Biden-Gefolgsleute drohen Ungarn, Schweden endlich in die NATO zu lassen
Biden-Gefolgsleute drohen Ungarn, Schweden endlich in die NATO zu lassen
Datum: 02.02.2024 - 09:32 Uhr
Der Beitritt Schwedens zum NATO-Kriegsbündnis hängt noch immer an der fehlenden Ratifizierung durch das ungarische Parlament. Noch wurde in Budapest darüber nicht abgestimmt, sehr zum Missfallen vor allem des Biden-Militärs sowohl in Washington wie auch im Pentagon. Jetzt zieht man die »Erpressungs-Karte« gegen Orbán. Das hat letztlich auch der EU im Hinblick auf die üppigen Geldgeschenke für Selenskij geholfen: der ungarische Ministerpräsident hat seinen Widerstand nach Wochen und Monaten der Drangsalierung durch Brüssel und Berlin aufgegeben. Das wollen jetzt auch einige Biden-Zöglinge erreichen.
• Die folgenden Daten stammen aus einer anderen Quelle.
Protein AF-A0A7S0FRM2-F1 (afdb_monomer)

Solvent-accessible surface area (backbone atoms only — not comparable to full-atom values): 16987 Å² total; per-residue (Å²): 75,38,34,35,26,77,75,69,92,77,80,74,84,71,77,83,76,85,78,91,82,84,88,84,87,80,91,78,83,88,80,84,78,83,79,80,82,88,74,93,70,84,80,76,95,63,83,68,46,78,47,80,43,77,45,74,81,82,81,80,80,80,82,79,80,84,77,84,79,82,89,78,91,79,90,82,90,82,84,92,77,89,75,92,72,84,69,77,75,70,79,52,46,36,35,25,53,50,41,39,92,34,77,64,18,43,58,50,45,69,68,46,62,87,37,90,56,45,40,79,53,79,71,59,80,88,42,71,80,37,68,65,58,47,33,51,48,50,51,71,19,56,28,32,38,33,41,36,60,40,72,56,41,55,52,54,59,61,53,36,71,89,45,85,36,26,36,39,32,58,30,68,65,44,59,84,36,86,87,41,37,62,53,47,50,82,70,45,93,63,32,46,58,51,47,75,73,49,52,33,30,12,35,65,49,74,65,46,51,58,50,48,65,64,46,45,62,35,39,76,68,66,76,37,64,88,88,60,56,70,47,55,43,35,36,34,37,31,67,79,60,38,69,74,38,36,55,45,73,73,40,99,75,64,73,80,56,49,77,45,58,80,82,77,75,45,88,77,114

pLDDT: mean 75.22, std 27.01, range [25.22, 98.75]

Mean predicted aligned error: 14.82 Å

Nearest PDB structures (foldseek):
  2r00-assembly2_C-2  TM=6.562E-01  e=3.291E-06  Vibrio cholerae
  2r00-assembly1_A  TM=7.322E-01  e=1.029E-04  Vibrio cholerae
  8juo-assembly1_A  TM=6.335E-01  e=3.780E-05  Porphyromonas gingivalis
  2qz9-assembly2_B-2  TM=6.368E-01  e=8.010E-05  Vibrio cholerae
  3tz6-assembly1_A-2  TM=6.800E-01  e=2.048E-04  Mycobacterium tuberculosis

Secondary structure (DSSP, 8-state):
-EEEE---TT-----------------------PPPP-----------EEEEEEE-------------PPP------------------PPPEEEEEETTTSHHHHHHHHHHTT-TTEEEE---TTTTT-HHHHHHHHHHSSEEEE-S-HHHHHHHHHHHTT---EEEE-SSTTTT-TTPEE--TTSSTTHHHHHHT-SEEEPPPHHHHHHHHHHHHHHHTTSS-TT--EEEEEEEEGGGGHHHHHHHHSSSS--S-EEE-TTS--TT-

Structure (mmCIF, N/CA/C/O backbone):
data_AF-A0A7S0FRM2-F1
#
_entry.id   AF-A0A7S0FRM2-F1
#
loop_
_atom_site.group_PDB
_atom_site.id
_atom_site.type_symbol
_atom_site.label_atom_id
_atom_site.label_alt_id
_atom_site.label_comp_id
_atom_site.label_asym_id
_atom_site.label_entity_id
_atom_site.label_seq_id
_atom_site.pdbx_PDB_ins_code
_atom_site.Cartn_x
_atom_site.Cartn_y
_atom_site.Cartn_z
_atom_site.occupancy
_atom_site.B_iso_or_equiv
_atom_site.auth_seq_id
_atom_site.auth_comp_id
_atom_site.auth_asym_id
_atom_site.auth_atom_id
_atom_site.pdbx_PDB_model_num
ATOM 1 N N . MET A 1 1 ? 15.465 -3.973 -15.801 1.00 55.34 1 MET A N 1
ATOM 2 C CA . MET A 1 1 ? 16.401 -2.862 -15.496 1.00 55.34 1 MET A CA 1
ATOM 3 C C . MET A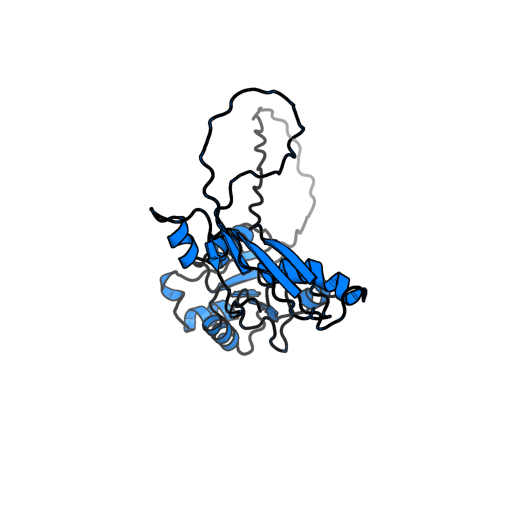 1 1 ? 15.580 -1.664 -15.075 1.00 55.34 1 MET A C 1
ATOM 5 O O . MET A 1 1 ? 14.644 -1.327 -15.792 1.00 55.34 1 MET A O 1
ATOM 9 N N . LEU A 1 2 ? 15.899 -1.059 -13.934 1.00 61.78 2 LEU A N 1
ATOM 10 C CA . LEU A 1 2 ? 15.195 0.117 -13.427 1.00 61.78 2 LEU A CA 1
ATOM 11 C C . LEU A 1 2 ? 16.117 1.323 -13.510 1.00 61.78 2 LEU A C 1
ATOM 13 O O . LEU A 1 2 ? 17.305 1.184 -13.240 1.00 61.78 2 LEU A O 1
ATOM 17 N N . VAL A 1 3 ? 15.591 2.477 -13.900 1.00 65.50 3 VAL A N 1
ATOM 18 C CA . VAL A 1 3 ? 16.356 3.715 -14.043 1.00 65.50 3 VAL A CA 1
ATOM 19 C C . VAL A 1 3 ? 15.709 4.792 -13.188 1.00 65.50 3 VAL A C 1
ATOM 21 O O . VAL A 1 3 ? 14.553 5.135 -13.413 1.00 65.50 3 VAL A O 1
ATOM 24 N N . ALA A 1 4 ? 16.455 5.340 -12.235 1.00 64.44 4 ALA A N 1
ATOM 25 C CA . ALA A 1 4 ? 16.035 6.492 -11.447 1.00 64.44 4 ALA A CA 1
ATOM 26 C C . ALA A 1 4 ? 16.647 7.775 -12.021 1.00 64.44 4 ALA A C 1
ATOM 28 O O . ALA A 1 4 ? 17.806 7.772 -12.437 1.00 64.44 4 ALA A O 1
ATOM 29 N N . GLN A 1 5 ? 15.867 8.854 -12.060 1.00 51.38 5 GLN A N 1
ATOM 30 C CA . GLN A 1 5 ? 16.306 10.167 -12.538 1.00 51.38 5 GLN A CA 1
ATOM 31 C C . GLN A 1 5 ? 15.473 11.301 -11.907 1.00 51.38 5 GLN A C 1
ATOM 33 O O . GLN A 1 5 ? 14.380 11.043 -11.395 1.00 51.38 5 GLN A O 1
ATOM 38 N N . PRO A 1 6 ? 15.956 12.554 -11.888 1.00 46.09 6 PRO A N 1
ATOM 39 C CA . PRO A 1 6 ? 15.168 13.708 -11.467 1.00 46.09 6 PRO A CA 1
ATOM 40 C C . PRO A 1 6 ? 13.921 13.890 -12.335 1.00 46.09 6 PRO A C 1
ATOM 42 O O . PRO A 1 6 ? 13.980 13.791 -13.561 1.00 46.09 6 PRO A O 1
ATOM 45 N N . VAL A 1 7 ? 12.780 14.192 -11.711 1.00 46.38 7 VAL A N 1
ATOM 46 C CA . VAL A 1 7 ? 11.575 14.583 -12.453 1.00 46.38 7 VAL A CA 1
ATOM 47 C C . VAL A 1 7 ? 11.724 16.055 -12.829 1.00 46.38 7 VAL A C 1
ATOM 49 O O . VAL A 1 7 ? 11.597 16.927 -11.974 1.00 46.38 7 VAL A O 1
ATOM 52 N N . LEU A 1 8 ? 12.011 16.345 -14.100 1.00 38.78 8 LEU A N 1
ATOM 53 C CA . LEU A 1 8 ? 12.030 17.724 -14.588 1.00 38.78 8 LEU A CA 1
ATOM 54 C C . LEU A 1 8 ? 10.613 18.318 -14.490 1.00 38.78 8 LEU A C 1
ATOM 56 O O . LEU A 1 8 ? 9.675 17.727 -15.038 1.00 38.78 8 LEU A O 1
ATOM 60 N N . PRO A 1 9 ? 10.414 19.479 -13.843 1.00 31.36 9 PRO A N 1
ATOM 61 C CA . PRO A 1 9 ? 9.120 20.142 -13.866 1.00 31.36 9 PRO A CA 1
ATOM 62 C C . PRO A 1 9 ? 8.795 20.578 -15.306 1.00 31.36 9 PRO A C 1
ATOM 64 O O . PRO A 1 9 ? 9.460 21.444 -15.866 1.00 31.36 9 PRO A O 1
ATOM 67 N N . GLY A 1 10 ? 7.759 19.980 -15.909 1.00 40.97 10 GLY A N 1
ATOM 68 C CA . GLY A 1 10 ? 7.135 20.492 -17.138 1.00 40.97 10 GLY A CA 1
ATOM 69 C C . GLY A 1 10 ? 7.423 19.780 -18.469 1.00 40.97 10 GLY A C 1
ATOM 70 O O . GLY A 1 10 ? 7.239 20.404 -19.513 1.00 40.97 10 GLY A O 1
ATOM 71 N N . SER A 1 11 ? 7.806 18.499 -18.508 1.00 34.44 11 SER A N 1
ATOM 72 C CA . SER A 1 11 ? 7.968 17.774 -19.783 1.00 34.44 11 SER A CA 1
ATOM 73 C C . SER A 1 11 ? 6.637 17.286 -20.385 1.00 34.44 11 SER A C 1
ATOM 75 O O . SER A 1 11 ? 6.367 16.095 -20.516 1.00 34.44 11 SER A O 1
ATOM 77 N N . VAL A 1 12 ? 5.810 18.226 -20.852 1.00 31.16 12 VAL A N 1
ATOM 78 C CA . VAL A 1 12 ? 4.920 17.927 -21.982 1.00 31.16 12 VAL A CA 1
ATOM 79 C C . VAL A 1 12 ? 5.828 17.807 -23.203 1.00 31.16 12 VAL A C 1
ATOM 81 O O . VAL A 1 12 ? 6.391 18.801 -23.662 1.00 31.16 12 VAL A O 1
ATOM 84 N N . ALA A 1 13 ? 6.021 16.588 -23.704 1.00 31.81 13 ALA A N 1
ATOM 85 C CA . ALA A 1 13 ? 6.783 16.343 -24.919 1.00 31.81 13 ALA A CA 1
ATOM 86 C C . ALA A 1 13 ? 6.104 17.055 -26.101 1.00 31.81 13 ALA A C 1
ATOM 88 O O . ALA A 1 13 ? 5.131 16.565 -26.671 1.00 31.81 13 ALA A O 1
ATOM 89 N N . LYS A 1 14 ? 6.607 18.234 -26.475 1.00 27.55 14 LYS A N 1
ATOM 90 C CA . LYS A 1 14 ? 6.273 18.862 -27.751 1.00 27.55 14 LYS A CA 1
ATOM 91 C C . LYS A 1 14 ? 7.235 18.291 -28.787 1.00 27.55 14 LYS A C 1
ATOM 93 O O . LYS A 1 14 ? 8.437 18.536 -28.719 1.00 27.55 14 LYS A O 1
ATOM 98 N N . ALA A 1 15 ? 6.706 17.493 -29.710 1.00 28.48 15 ALA A N 1
ATOM 99 C CA . ALA A 1 15 ? 7.458 16.969 -30.844 1.00 28.48 15 ALA A CA 1
ATOM 100 C C . ALA A 1 15 ? 8.135 18.130 -31.605 1.00 28.48 15 ALA A C 1
ATOM 102 O O . ALA A 1 15 ? 7.461 19.129 -31.887 1.00 28.48 15 ALA A O 1
ATOM 103 N N . PRO A 1 16 ? 9.434 18.047 -31.944 1.00 31.22 16 PRO A N 1
ATOM 104 C CA . PRO A 1 16 ? 10.073 19.091 -32.725 1.00 31.22 16 PRO A CA 1
ATOM 105 C C . PRO A 1 16 ? 9.554 19.023 -34.165 1.00 31.22 16 PRO A C 1
ATOM 107 O O . PRO A 1 16 ? 9.884 18.118 -34.929 1.00 31.22 16 PRO A O 1
ATOM 110 N N . GLN A 1 17 ? 8.723 19.999 -34.532 1.00 31.69 17 GLN A N 1
ATOM 111 C CA . GLN A 1 17 ? 8.465 20.320 -35.930 1.00 31.69 17 GLN A CA 1
ATOM 112 C C . GLN A 1 17 ? 9.765 20.849 -36.534 1.00 31.69 17 GLN A C 1
ATOM 114 O O . GLN A 1 17 ? 10.379 21.778 -36.007 1.00 31.69 17 GLN A O 1
ATOM 119 N N . GLY A 1 18 ? 10.203 20.206 -37.613 1.00 29.88 18 GLY A N 1
ATOM 120 C CA . GLY A 1 18 ? 11.466 20.499 -38.264 1.00 29.88 18 GLY A CA 1
ATOM 121 C C . GLY A 1 18 ? 11.561 21.930 -38.786 1.00 29.88 18 GLY A C 1
ATOM 122 O O . GLY A 1 18 ? 10.593 22.508 -39.276 1.00 29.88 18 GLY A O 1
ATOM 123 N N . ARG A 1 19 ? 12.783 22.460 -38.766 1.00 31.45 19 ARG A N 1
ATOM 124 C CA . ARG A 1 19 ? 13.246 23.445 -39.740 1.00 31.45 19 ARG A CA 1
ATOM 125 C C . ARG A 1 19 ? 14.699 23.159 -40.084 1.00 31.45 19 ARG A C 1
ATOM 127 O O . ARG A 1 19 ? 15.559 23.072 -39.215 1.00 31.45 19 ARG A O 1
ATOM 134 N N . VAL A 1 20 ? 14.918 22.997 -41.381 1.00 35.50 20 VAL A N 1
ATOM 135 C CA . VAL A 1 20 ? 16.215 22.940 -42.046 1.00 35.50 20 VAL A CA 1
ATOM 136 C C . VAL A 1 20 ? 16.862 24.326 -41.963 1.00 35.50 20 VAL A C 1
ATOM 138 O O . VAL A 1 20 ? 16.211 25.325 -42.259 1.00 35.50 20 VAL A O 1
ATOM 141 N N . GLY A 1 21 ? 18.135 24.385 -41.578 1.00 29.03 21 GLY A N 1
ATOM 142 C CA . GLY A 1 21 ? 18.947 25.603 -41.586 1.00 29.03 21 GLY A CA 1
ATOM 143 C C . GLY A 1 21 ? 20.389 25.273 -41.214 1.00 29.03 21 GLY A C 1
ATOM 144 O O . GLY A 1 21 ? 20.635 24.727 -40.146 1.00 29.03 21 GLY A O 1
ATOM 145 N N . GLY A 1 22 ? 21.310 25.495 -42.150 1.00 29.06 22 GLY A N 1
ATOM 146 C CA . GLY A 1 22 ? 22.660 24.939 -42.136 1.00 29.06 22 GLY A CA 1
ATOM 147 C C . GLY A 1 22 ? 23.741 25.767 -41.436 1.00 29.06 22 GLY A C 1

Ihre Erpressung: nickt Orbán nicht bald den Beitritt Schwedens zum Kriegsbündnis NATO ab, werde man Ungarn aus der Liste der Länder mit Visum-freien Reisen streichen.
Es klingt zwar ein wenig netter, wie es die Genossen von Biden ausdrücken, aber im Grunde genommen steht die unverhohlene Drohung im Raum. »Ungarns Untätigkeit birgt die Gefahr, seine Beziehungen zu den Vereinigten Staaten und zur NATO irreparabel zu beschädigen«, sagte die US-Demokratin Jeanne Shaheen, Leiterin der Sondereinsatzgruppe des Senats für die NATO, in einer Erklärung. Der US-Demokrat Ben Cardin, Vorsitzender des Ausschusses für auswärtige Beziehungen des Senats, sagt, er sei »zutiefst besorgt« über das Vorgehen Ungarns – sowohl im Hinblick auf Schweden als auch auf Ungarns anfängliche Weigerung, dem riesigen Kriegspaket der EU für die Ukraine zuzustimmen. »So verhält sich ein Partner nicht«, sagt Cardin. Der Senator stellt auch drohend in Frage, ob Ungarn wirklich ein verlässliches Land ist, um am visumfreien US-Programm teilzunehmen, das es Bürgern aus 41 Ländern ermöglicht, für bis zu 90 Tage in die USA zu reisen.